The three MPOs have each developed long-range strategic plans with visions for land use, transportation, the environment, and economic development in their regions, and leadership from the MPOs meet regularly to discuss issues of shared concern. And the city of Chicago and Cook County have several such coordination initiatives underway in the areas of procurement and workforce development  The region’s business and civic institutions, such as the Civic Committee, the Chicagoland Chamber of Commerce, World Business Chicago, and Metropolis Strategies in Chicago; the Milwaukee 7 in southeastern Wisconsin; and the Northwest Indiana Forum in Indiana have all devoted considerable effort and support for regional thinking, planning, and doing in the metro region.

Similarly, leveraging the considerable assets of the region’s major colleges and universities could be very effective in developing a more robust and dynamic business culture that supports innovation and entrepreneurship region-wide. Furthermore, various policy groups, such as the Metropolitan Planning Council, have expertise and experience in working with multiple constituencies on transit, infrastructure, and local economic development projects throughout the region, ranging from I-90 congestion relief northwest of O’Hare; to bus rapid transit inside the city; and to economic planning support in Gary, Indiana, through the MPC’s Gary and Region Investment Project.

Make no little plans? 

All of these local projects already underway require the collaboration of multiple groups, agencies, and governments. And surely we can hope that success in these settings will demonstrate the value of such cooperation—and, down the line, attract meaningful support and financial resources from state and federal policymakers to help the region meet its goals.
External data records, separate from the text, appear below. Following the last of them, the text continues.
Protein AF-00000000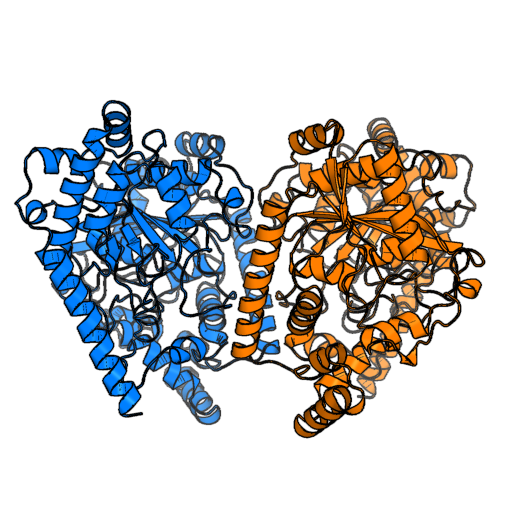80729461 (afdb_homodimer)

Organism: Metarhizium acridum (strain CQMa 102) (NCBI:txid655827)

Secondary structure (DSSP, 8-state):
-HHHHHHHHHHHHHHHHHHHHHHHH-GGGGSPPPHHHHHHHHS-HHHHHHHHHH-TTHHHHHHHHHHHHHHHHHHHH--EEEE-HHHHHHHHHTT-S-TTSTTTT-EEEEETTB--BTS---TT-GGGTT--BSS--HHHHHHHHHT-EEEEEE---TTS-SSS-EETTTEE---SS-TTB---SSSHHHHHHHHTT--EEEEEESSSTTHHHHHHHT-EEEEPPTTTS---SB--SSTT--SS--EEEEEESSHHHHHHHHHHHHHH-GGGT-TTS------HHHHHHHHH-S--EEEE----SSSPPPHHHHHHHHHHHHHHHHTTPEEEE---S-HHHHHHHHHHHHTTTTTHHHHTTPPTT----HHHHHHHHHHHS-HHHHHHHHHIIIIIS--HHHHHHHHT-SPPBHHHHHHHHHHHHHHHHHHHHHHHHHT-SEEEE-SSSSSPPBTTTHHHHTT--HHHHHHHHTT--EEEEEEEE--TTTTPPPTT--GGGS-HHHHHHHTT--TTTTTT-EEEEEEE--TT-HHHHHHHHHHHHHHHGGGPPPPPP--/-HHHHHHHHHHHHHHHHHHHHHHHH-GGGSSPPPHHHHHHHHS-HHHHHHHHHH-TTHHHHHHHHHHHHHHHHHHHH--EEEE-HHHHHHHHHTT-S-TTSTTTT-EEEEETTB--BTS---TT-GGGTT--BSS--HHHHHHHHHT-EEEEEE---GGG-SSS-EETTTEE---SS-TTB---SSSHHHHHHHHTT--EEEEEESSSTTHHHHHHHT-EEEEPPTTTS---SB--SSTT--SS--EEEEEESSHHHHHHHHHHHHHH-GGGT-TTS------HHHHHHHHH-S--EEEE----SSSPPPHHHHHHHHHHHHHHHHTTPEEEE---S-HHHHHHHHHHHHTTTTTHHHHTTPPTT----HHHHHHHHHHHS-HHHHHHHHHIIIIIS--HHHHHHHHT-SPPBHHHHHHHHHHHHHHHHHHHHHHHHHT-SEEEE-SSSSSPPBTTTHHHHTT--HHHHHHHHTT--EEEEEEEE--TTTTPPPTT--GGGS-HHHHHHHTT--TTTTTT-EEEEEEE--TT-HHHHHHHHHHHHHHHGGGPPPPPP--

pLDDT: mean 97.12, std 1.98, range [78.62, 98.94]

Nearest PDB structures (foldseek):
  8wdw-assembly2_B  TM=8.220E-01  e=3.013E-24  uncultured bacterium
  5h6t-assembly1_A  TM=8.114E-01  e=9.518E-24  Microbacterium sp. HM58-2
  3a2q-assembly1_A  TM=7.941E-01  e=1.878E-23  Paenarthrobacter ureafaciens
  3a2p-assembly1_A  TM=7.908E-01  e=3.511E-22  Paenarthrobacter ureafaciens
  8es6-assembly1_A  TM=7.743E-01  e=1.111E-22  Escherichia coli

Solvent-accessible surface area (backbone atoms only — not comparable to full-atom values): 54013 Å² total; per-residue (Å²): 102,69,65,43,30,51,48,40,52,50,45,24,49,49,54,46,48,50,38,51,51,56,56,63,68,40,62,83,36,70,56,78,83,46,73,64,37,53,50,57,67,72,47,58,56,71,58,52,21,51,47,15,59,76,37,62,72,46,25,57,54,46,43,46,39,52,45,23,34,49,52,53,30,25,76,72,16,40,15,58,49,52,77,34,49,72,58,35,55,48,33,71,70,68,66,61,36,30,51,84,29,86,34,10,34,40,53,31,36,33,33,32,28,49,29,39,51,72,35,53,35,35,44,37,36,59,74,34,56,97,49,50,31,91,50,58,11,49,60,48,49,52,37,20,58,32,5,24,35,62,34,35,23,15,29,31,11,38,68,54,76,34,60,44,13,34,24,71,42,76,38,60,29,22,13,78,81,43,70,66,23,16,5,12,8,30,21,7,10,47,20,22,33,24,29,44,52,35,60,36,31,39,30,41,31,50,48,31,9,40,39,38,2,13,26,24,29,40,18,23,22,40,44,47,16,79,30,65,42,55,75,57,38,54,50,74,60,53,64,35,60,63,72,40,54,68,24,37,24,50,30,14,43,41,65,68,46,38,48,52,51,51,50,52,51,37,60,71,38,42,38,80,72,23,90,72,21,51,87,62,69,63,53,64,68,50,29,54,49,55,66,61,53,74,66,47,39,36,29,37,43,77,54,58,85,65,42,66,44,33,52,42,30,42,46,33,44,49,52,51,50,52,22,40,44,73,64,55,32,44,79,39,83,51,83,73,80,56,46,57,58,38,41,46,51,40,51,46,44,67,38,27,41,30,52,47,63,50,52,68,52,56,49,46,86,59,75,68,59,57,31,51,49,50,54,34,52,56,22,66,48,57,64,70,60,48,50,52,52,25,50,43,33,33,68,72,68,59,22,57,69,41,20,59,56,53,64,73,45,34,61,35,43,34,58,55,47,17,49,52,42,36,51,50,53,52,50,42,49,53,47,53,53,49,46,62,73,65,59,52,68,34,34,38,31,41,46,40,37,56,62,53,47,45,69,78,37,41,53,49,24,60,73,54,38,51,60,26,25,39,38,36,64,58,32,26,11,38,29,29,42,38,39,44,53,31,37,46,79,82,20,42,79,60,90,81,73,53,68,84,77,45,46,58,43,30,33,25,48,51,72,72,66,46,29,64,83,40,44,60,34,24,26,21,32,25,36,32,33,52,64,74,29,56,51,48,33,52,29,45,50,51,54,52,51,57,37,38,49,92,55,44,52,78,73,63,77,75,128,100,69,67,42,30,50,49,40,54,49,46,24,50,48,54,45,50,50,39,52,51,55,56,64,68,40,62,84,36,72,54,76,83,46,75,65,38,54,50,57,67,72,46,57,56,72,57,51,24,51,48,16,57,76,37,63,70,46,24,57,54,46,43,46,39,49,45,23,34,49,52,54,32,24,74,75,18,40,16,57,50,52,77,33,49,72,58,33,55,48,32,70,71,70,67,63,36,31,53,84,29,87,33,9,33,41,52,30,37,32,32,34,29,49,29,39,52,74,34,54,34,36,51,40,35,58,74,34,56,94,50,50,32,91,49,58,10,49,59,49,49,52,36,19,60,30,5,25,34,62,33,36,21,14,30,32,7,31,66,53,74,33,57,43,12,32,24,73,44,79,39,61,31,22,14,80,80,44,71,65,22,18,6,12,8,30,21,7,10,46,20,24,32,23,29,44,52,36,59,36,31,40,30,41,30,49,47,30,9,40,38,38,2,12,27,24,29,39,19,23,22,39,44,46,16,79,30,64,42,56,75,55,38,52,49,73,54,53,65,35,61,62,72,40,54,67,24,39,25,49,30,14,42,39,65,70,45,38,48,52,51,53,50,52,53,36,60,72,38,39,37,80,72,22,89,73,22,50,88,61,69,62,53,65,66,52,29,53,49,57,64,63,53,75,66,46,39,35,29,36,43,75,53,57,84,64,42,67,43,33,52,44,28,43,48,33,45,49,54,51,50,52,22,38,44,74,62,54,31,44,80,38,84,50,83,73,80,56,46,57,58,38,40,46,52,41,51,48,44,65,38,27,41,29,51,48,63,46,54,66,51,57,49,46,84,59,73,68,48,58,31,50,49,50,54,35,53,55,23,66,47,56,65,69,59,47,51,51,50,25,50,43,34,34,68,74,67,58,22,57,71,42,20,60,56,53,63,73,46,32,61,34,42,34,58,56,47,18,49,51,41,36,51,49,54,52,50,42,49,54,45,53,51,49,44,62,73,66,60,53,68,33,32,39,30,41,45,40,37,56,62,55,49,45,69,80,40,42,54,50,23,59,73,54,38,51,58,28,24,37,38,37,65,58,31,25,11,36,28,28,42,38,39,44,54,30,37,46,78,82,21,43,79,60,92,81,71,54,68,88,76,44,45,58,44,30,31,25,48,52,72,72,66,46,30,65,84,40,44,61,35,24,26,20,33,25,37,32,30,51,64,74,28,55,52,46,33,51,29,46,49,51,53,51,49,58,37,37,49,91,57,45,53,77,72,62,78,74,127

Radius of gyration: 30.89 Å; Cα contacts (8 Å, |Δi|>4): 2671; chains: 2; bounding box: 71×91×83 Å

Sequence (1118 aa):
MLLDYLQHRRDCRFKQDERVRRIRALTAYHAPFSPLDREIINKPIEELVQEVHKDPSRAADLLHTYGKVALKAHAKTNCVTEVLIEDAEKWIKDGSINFKGPLAGIPVSLKDTIDVKDYDSSVGVTCNVHKPKAEDGVTVKLLKELGAVPYVKTNIPITLLSFESSNDLWGRSTNPYNSKYTPGGSTGGEGALLAMGGRIGIGSDVAGSVRCPAHFSGIYSLKCSTGRWPKLGMTTSMPGQDGIPAVYSPMARTLNDLFYFTRAVLEKGTYNYDYSCHPIPWRADVVKEYKEKKVMRVGVLQTDGVVDPSPACKRALEMTEAALCRAGHEIVEINPPEPYEALYLASRLLCADGLDTVRGFFRTGEWNDRGVAQMRFYAKLPSPIKYLYYLWVRYIRRDTLWAGLLRDWHRTTTTEYWALIGRREAYKRKWWEYWQATKLDFIIAPPNATPAVPHDGMHDAVSSCGYTFMFNLLDYSAGVIPVTHVDKTKDQLPAGFNIRNLNGIARGAYKLYDANDMHGLPVGVQVIGRRLEEEKVLALMERVEDALGDDKFKLLEVDMLLDYLQHRRDCRFKQDERVRRIRALTAYHAPFSPLDREIINKPIEELVQEVHKDPSRAADLLHTYGKVALKAHAKTNCVTEVLIEDAEKWIKDGSINFKGPLAGIPVSLKDTIDVKDYDSSVGVTCNVHKPKAEDGVTVKLLKELGAVPYVKTNIPITLLSFESSNDLWGRSTNPYNSKYTPGGSTGGEGALLAMGGRIGIGSDVAGSVRCPAHFSGIYSLKCSTGRWPKLGMTTSMPGQDGIPAVYSPMARTLNDLFYFTRAVLEKGTYNYDYSCHPIPWRADVVKEYKEKKVMRVGVLQTDGVVDPSPACKRALEMTEAALCRAGHEIVEINPPEPYEALYLASRLLCADGLDTVRGFFRTGEWNDRGVAQMRFYAKLPSPIKYLYYLWVRYIRRDTLWAGLLRDWHRTTTTEYWALIGRREAYKRKWWEYWQATKLDFIIAPPNATPAVPHDGMHDAVSSCGYTFMFNLLDYSAGVIPVTHVDKTKDQLPAGFNIRNLNGIARGAYKLYDANDMHGLPVGVQVIGRRLEEEKVLALMERVEDALGDDKFKLLEVD

InterPro domains:
  IPR023631 Amidase signature domain [PF01425] (63-538)
  IPR036928 Amidase signature (AS) superfamily [G3DSA:3.90.1300.10] (7-554)
  IPR036928 Amidase signature (AS) superfamily [SSF75304] (23-548)

Foldseek 3Di:
DVVLVVLQVVLLCVQQVVQVVVLVVPVLLCDDQDPVLQVLLPDAQQVLLVVCLVPVVCLLVQLSSLSNLLSVLCVQFLWFRFFCSVVLVVCSPPVQADSVASRASAEEEEALFFAAAPDWSQLQASLRGPPHDNHGKLVVSLCRDNRYGYGTHTFAPLQQLWQWGAWSRRGGTAAPQARQFGLTTRNSSVLSSQLQRHFKYKDKDQQQGQNQSCFFRFWKWKFAFWQQAAPTRGHHLDPPQDLQDMGMTMIGRDLSSRLSVSLSSQQVARCVRHVRHDRDGDDVVLLVCLLPDQEFEEEEAQDLVAAGAFLVQNVLSVLLVVLNVVSPYHYDYDDADNLLLLLQLLVCSNCQQLCPRSCVSHTPPIDHQLLSVVLSVLQPDDLVVLCVVLCCLCPVLVQPSVSSNSNPSYHDDVVVSVVSSVVLVVSLVRRVVVCVVSVGLWYKYFQWRYHTFGPSLCNLQSSGRSNRSSCSSNSWMKMKHWQAFQAQPRRDDDDPDDLSPHHRNNSSVCVGDHSVSRGRGIGIMMIIDHHRPSSSSSSVVVVSQVSSPVRGDDRDDND/DVVLVVLQVVLLCVQQVVQVVVLVVPVLLCDDQDPVLQVLLPDFQQVLLVVCLVPVVCLLVQLSSLSNLLSVLCVQFLWFRFFCSVVLVVCSPPVQADSVASRASAEEEEALFFAAAPDWSQLQASLRGPPHDNHGKLVVSLCRDNRYGHGTHTFAPQQQLWQWGAWSRRGGTAAPQARQFGLTTRNSSVLSSQLQRHFKYKDKDQQQGQNQSCFFRFWKWKFAFWQQAAPTRGHHLDPPQVLQDMGMTMIGRDLSSRLSVSLSSQQVARCVRHVRHDRDGDDVVLLVCLLPPQEFEEEEAQDLVAAGAFLVQNVLSVLLQVLNVVSPYHYDYDDADNLLLLLLLLVCSNCQQLCPRNCVSHTPPIDHQLLSVVLSVLQPDDLVVLCVVLCCCCPVLVQPSVSSNSNPSYHDDVVVSVVSSVVLVVSLVRRVVVCVVSVGLWYKYFQWRYHTFGPSLCNLQSSGRSNRSSCSSNSWMKMKHWQAFQAQPRRDDDDPDDLSPHHRNNSSVCVGDHSVSRGRGIGIMMIIDHHRPSSSSSSVVVVSQVSSPVRGDDRDDND

Structure (mmCIF, N/CA/C/O backbone):
data_AF-0000000080729461-model_v1
#
loop_
_entity.id
_entity.type
_entity.pdbx_description
1 polymer amidase
#
loop_
_atom_site.group_PDB
_atom_site.id
_atom_site.type_symbol
_atom_site.label_atom_id
_atom_site.label_alt_id
_atom_site.label_comp_id
_atom_site.label_asym_id
_atom_site.label_entity_id
_atom_site.label_seq_id
_atom_site.pdbx_PDB_ins_code
_atom_site.Cartn_x
_atom_site.Cartn_y
_atom_site.Cartn_z
_atom_site.occupancy
_atom_site.B_iso_or_equiv
_atom_site.auth_seq_id
_atom_site.auth_comp_id
_atom_site.auth_asym_id
_atom_site.auth_atom_id
_atom_site.pdbx_PDB_model_num
ATOM 1 N N . MET A 1 1 ? -35.156 -18.625 -7.285 1 87.19 1 MET A N 1
ATOM 2 C CA . MET A 1 1 ? -34.188 -19.703 -7.16 1 87.19 1 MET A CA 1
ATOM 3 C C . MET A 1 1 ? -34.156 -20.547 -8.43 1 87.19 1 MET A C 1
ATOM 5 O O . MET A 1 1 ? -33.094 -20.703 -9.055 1 87.19 1 MET A O 1
ATOM 9 N N . LEU A 1 2 ? -35.312 -21.078 -8.914 1 91.44 2 LEU A N 1
ATOM 10 C CA . LEU A 1 2 ? -35.344 -21.922 -10.109 1 91.44 2 LEU A CA 1
ATOM 11 C C . LEU A 1 2 ? -34.906 -21.125 -11.336 1 91.44 2 LEU A C 1
ATOM 13 O O . LEU A 1 2 ? -34.156 -21.609 -12.172 1 91.44 2 LEU A O 1
ATOM 17 N N . LEU A 1 3 ? -35.406 -19.938 -11.484 1 93.94 3 LEU A N 1
ATOM 18 C CA . LEU A 1 3 ? -35.031 -19.094 -12.617 1 93.94 3 LEU A CA 1
ATOM 19 C C . LEU A 1 3 ? -33.562 -18.781 -12.617 1 93.94 3 LEU A C 1
ATOM 21 O O . LEU A 1 3 ? -32.938 -18.719 -13.68 1 93.94 3 LEU A O 1
ATOM 25 N N . ASP A 1 4 ? -33.062 -18.547 -11.477 1 93.69 4 ASP A N 1
ATOM 26 C CA . ASP A 1 4 ? -31.641 -18.281 -11.328 1 93.69 4 ASP A CA 1
ATOM 27 C C . ASP A 1 4 ? -30.797 -19.484 -11.711 1 93.69 4 ASP A C 1
ATOM 29 O O . ASP A 1 4 ? -29.766 -19.359 -12.352 1 93.69 4 ASP A O 1
ATOM 33 N N . TYR A 1 5 ? -31.234 -20.656 -11.352 1 95.38 5 TYR A N 1
ATOM 34 C CA . TYR A 1 5 ? -30.562 -21.906 -11.703 1 95.38 5 TYR A CA 1
ATOM 35 C C . TYR A 1 5 ? -30.594 -22.125 -13.211 1 95.38 5 TYR A C 1
ATOM 37 O O . TYR A 1 5 ? -29.594 -22.516 -13.805 1 95.38 5 TYR A O 1
ATOM 45 N N . LEU A 1 6 ? -31.719 -21.922 -13.773 1 96.5 6 LEU A N 1
ATOM 46 C CA . LEU A 1 6 ? -31.844 -22.109 -15.211 1 96.5 6 LEU A CA 1
ATOM 47 C C . LEU A 1 6 ? -30.969 -21.125 -15.969 1 96.5 6 LEU A C 1
ATOM 49 O O . LEU A 1 6 ? -30.391 -21.469 -17 1 96.5 6 LEU A O 1
ATOM 53 N N . GLN A 1 7 ? -30.969 -19.906 -15.484 1 96.62 7 GLN A N 1
ATOM 54 C CA . GLN A 1 7 ? -30.094 -18.906 -16.094 1 96.62 7 GLN A CA 1
ATOM 55 C C . GLN A 1 7 ? -28.641 -19.344 -16.016 1 96.62 7 GLN A C 1
ATOM 57 O O . GLN A 1 7 ? -27.875 -19.156 -16.969 1 96.62 7 GLN A O 1
ATOM 62 N N . HIS A 1 8 ? -28.25 -19.875 -14.859 1 97.19 8 HIS A N 1
ATOM 63 C CA . HIS A 1 8 ? -26.906 -20.406 -14.688 1 97.19 8 HIS A CA 1
ATOM 64 C C . HIS A 1 8 ? -26.594 -21.453 -15.758 1 97.19 8 HIS A C 1
ATOM 66 O O . HIS A 1 8 ? -25.547 -21.359 -16.422 1 97.19 8 HIS A O 1
ATOM 72 N N . ARG A 1 9 ? -27.422 -22.391 -15.977 1 97.38 9 ARG A N 1
ATOM 73 C CA . ARG A 1 9 ? -27.219 -23.453 -16.953 1 97.38 9 ARG A CA 1
ATOM 74 C C . ARG A 1 9 ? -27.156 -22.906 -18.375 1 97.38 9 ARG A C 1
ATOM 76 O O . ARG A 1 9 ? -26.344 -23.359 -19.188 1 97.38 9 ARG A O 1
ATOM 83 N N . ARG A 1 10 ? -28.016 -21.984 -18.641 1 97.69 10 ARG A N 1
ATOM 84 C CA . ARG A 1 10 ? -28.047 -21.359 -19.953 1 97.69 10 ARG A CA 1
ATOM 85 C C . ARG A 1 10 ? -26.75 -20.609 -20.25 1 97.69 10 ARG A C 1
ATOM 87 O O . ARG A 1 10 ? -26.234 -20.688 -21.375 1 97.69 10 ARG A O 1
ATOM 94 N N . ASP A 1 11 ? -26.344 -19.891 -19.25 1 97.75 11 ASP A N 1
ATOM 95 C CA . ASP A 1 11 ? -25.125 -19.125 -19.422 1 97.75 11 ASP A CA 1
ATOM 96 C C . ASP A 1 11 ? -23.922 -20.047 -19.625 1 97.75 11 ASP A C 1
ATOM 98 O O . ASP A 1 11 ? -23.031 -19.75 -20.422 1 97.75 11 ASP A O 1
ATOM 102 N N . CYS A 1 12 ? -23.828 -21.156 -18.875 1 98 12 CYS A N 1
ATOM 103 C CA . CYS A 1 12 ? -22.766 -22.141 -19.078 1 98 12 CYS A CA 1
ATOM 104 C C . CYS A 1 12 ? -22.781 -22.672 -20.5 1 98 12 CYS A C 1
ATOM 106 O O . CYS A 1 12 ? -21.75 -22.703 -21.172 1 98 12 CYS A O 1
ATOM 108 N N . ARG A 1 13 ? -23.922 -23.094 -20.984 1 97.88 13 ARG A N 1
ATOM 109 C CA . ARG A 1 13 ? -24.062 -23.625 -22.328 1 97.88 13 ARG A CA 1
ATOM 110 C C . ARG A 1 13 ? -23.688 -22.594 -23.375 1 97.88 13 ARG A C 1
ATOM 112 O O . ARG A 1 13 ? -23.031 -22.922 -24.375 1 97.88 13 ARG A O 1
ATOM 119 N N . PHE A 1 14 ? -24.172 -21.406 -23.156 1 98.19 14 PHE A N 1
ATOM 120 C CA . PHE A 1 14 ? -23.891 -20.328 -24.109 1 98.19 14 PHE A CA 1
ATOM 121 C C . PHE A 1 14 ? -22.391 -20.141 -24.297 1 98.19 14 PHE A C 1
ATOM 123 O O . PHE A 1 14 ? -21.906 -20.141 -25.422 1 98.19 14 PHE A O 1
ATOM 130 N N . LYS A 1 15 ? -21.641 -19.953 -23.188 1 98.25 15 LYS A N 1
ATOM 131 C CA . LYS A 1 15 ? -20.219 -19.688 -23.266 1 98.25 15 LYS A CA 1
ATOM 132 C C . LYS A 1 15 ? -19.453 -20.891 -23.812 1 98.25 15 LYS A C 1
ATOM 134 O O . LYS A 1 15 ? -18.5 -20.734 -24.578 1 98.25 15 LYS A O 1
ATOM 139 N N . GLN A 1 16 ? -19.812 -22.078 -23.375 1 98.12 16 GLN A N 1
ATOM 140 C CA . GLN A 1 16 ? -19.172 -23.281 -23.875 1 98.12 16 GLN A CA 1
ATOM 141 C C . GLN A 1 16 ? -19.422 -23.453 -25.375 1 98.12 16 GLN A C 1
ATOM 143 O O . GLN A 1 16 ? -18.5 -23.797 -26.125 1 98.12 16 GLN A O 1
ATOM 148 N N . ASP A 1 17 ? -20.625 -23.188 -25.812 1 98.19 17 ASP A N 1
ATOM 149 C CA . ASP A 1 17 ? -20.953 -23.25 -27.234 1 98.19 17 ASP A CA 1
ATOM 150 C C . ASP A 1 17 ? -20.188 -22.203 -28.031 1 98.19 17 ASP A C 1
ATOM 152 O O . ASP A 1 17 ? -19.719 -22.469 -29.141 1 98.19 17 ASP A O 1
ATOM 156 N N . GLU A 1 18 ? -20.188 -21.031 -27.469 1 98.19 18 GLU A N 1
ATOM 157 C CA . GLU A 1 18 ? -19.438 -19.953 -28.125 1 98.19 18 GLU A CA 1
ATOM 158 C C . GLU A 1 18 ? -17.984 -20.344 -28.312 1 98.19 18 GLU A C 1
ATOM 160 O O . GLU A 1 18 ? -17.422 -20.109 -29.391 1 98.19 18 GLU A O 1
ATOM 165 N N . ARG A 1 19 ? -17.359 -20.859 -27.312 1 98.38 19 ARG A N 1
ATOM 166 C CA . ARG A 1 19 ? -15.961 -21.281 -27.406 1 98.38 19 ARG A CA 1
ATOM 167 C C . ARG A 1 19 ? -15.789 -22.359 -28.469 1 98.38 19 ARG A C 1
ATOM 169 O O . ARG A 1 19 ? -14.844 -22.297 -29.266 1 98.38 19 ARG A O 1
ATOM 176 N N . VAL A 1 20 ? -16.656 -23.344 -28.484 1 97.94 20 VAL A N 1
ATOM 177 C CA . VAL A 1 20 ? -16.594 -24.422 -29.453 1 97.94 20 VAL A CA 1
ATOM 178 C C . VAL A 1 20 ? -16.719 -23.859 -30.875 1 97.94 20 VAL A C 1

While Burnham’s advice to make no little plans is well-taken, policymakers in the region should recognize that successful execution of smaller, more localized efforts will demonstrate the value of fully integrated, collaborative, regional planning for the Chicago tri-state metro region. Let’s hope that when faced with these local success stories, state and federal officials will take note and will direct significant additional funds to the region—perhaps even taking credit for the ideas in the first place!

Surely that would be a small price to pay for seeing the Chicago metro region retain and enhance its stature as a dynamic, world class urban center in the heart of the U.S. Midwest.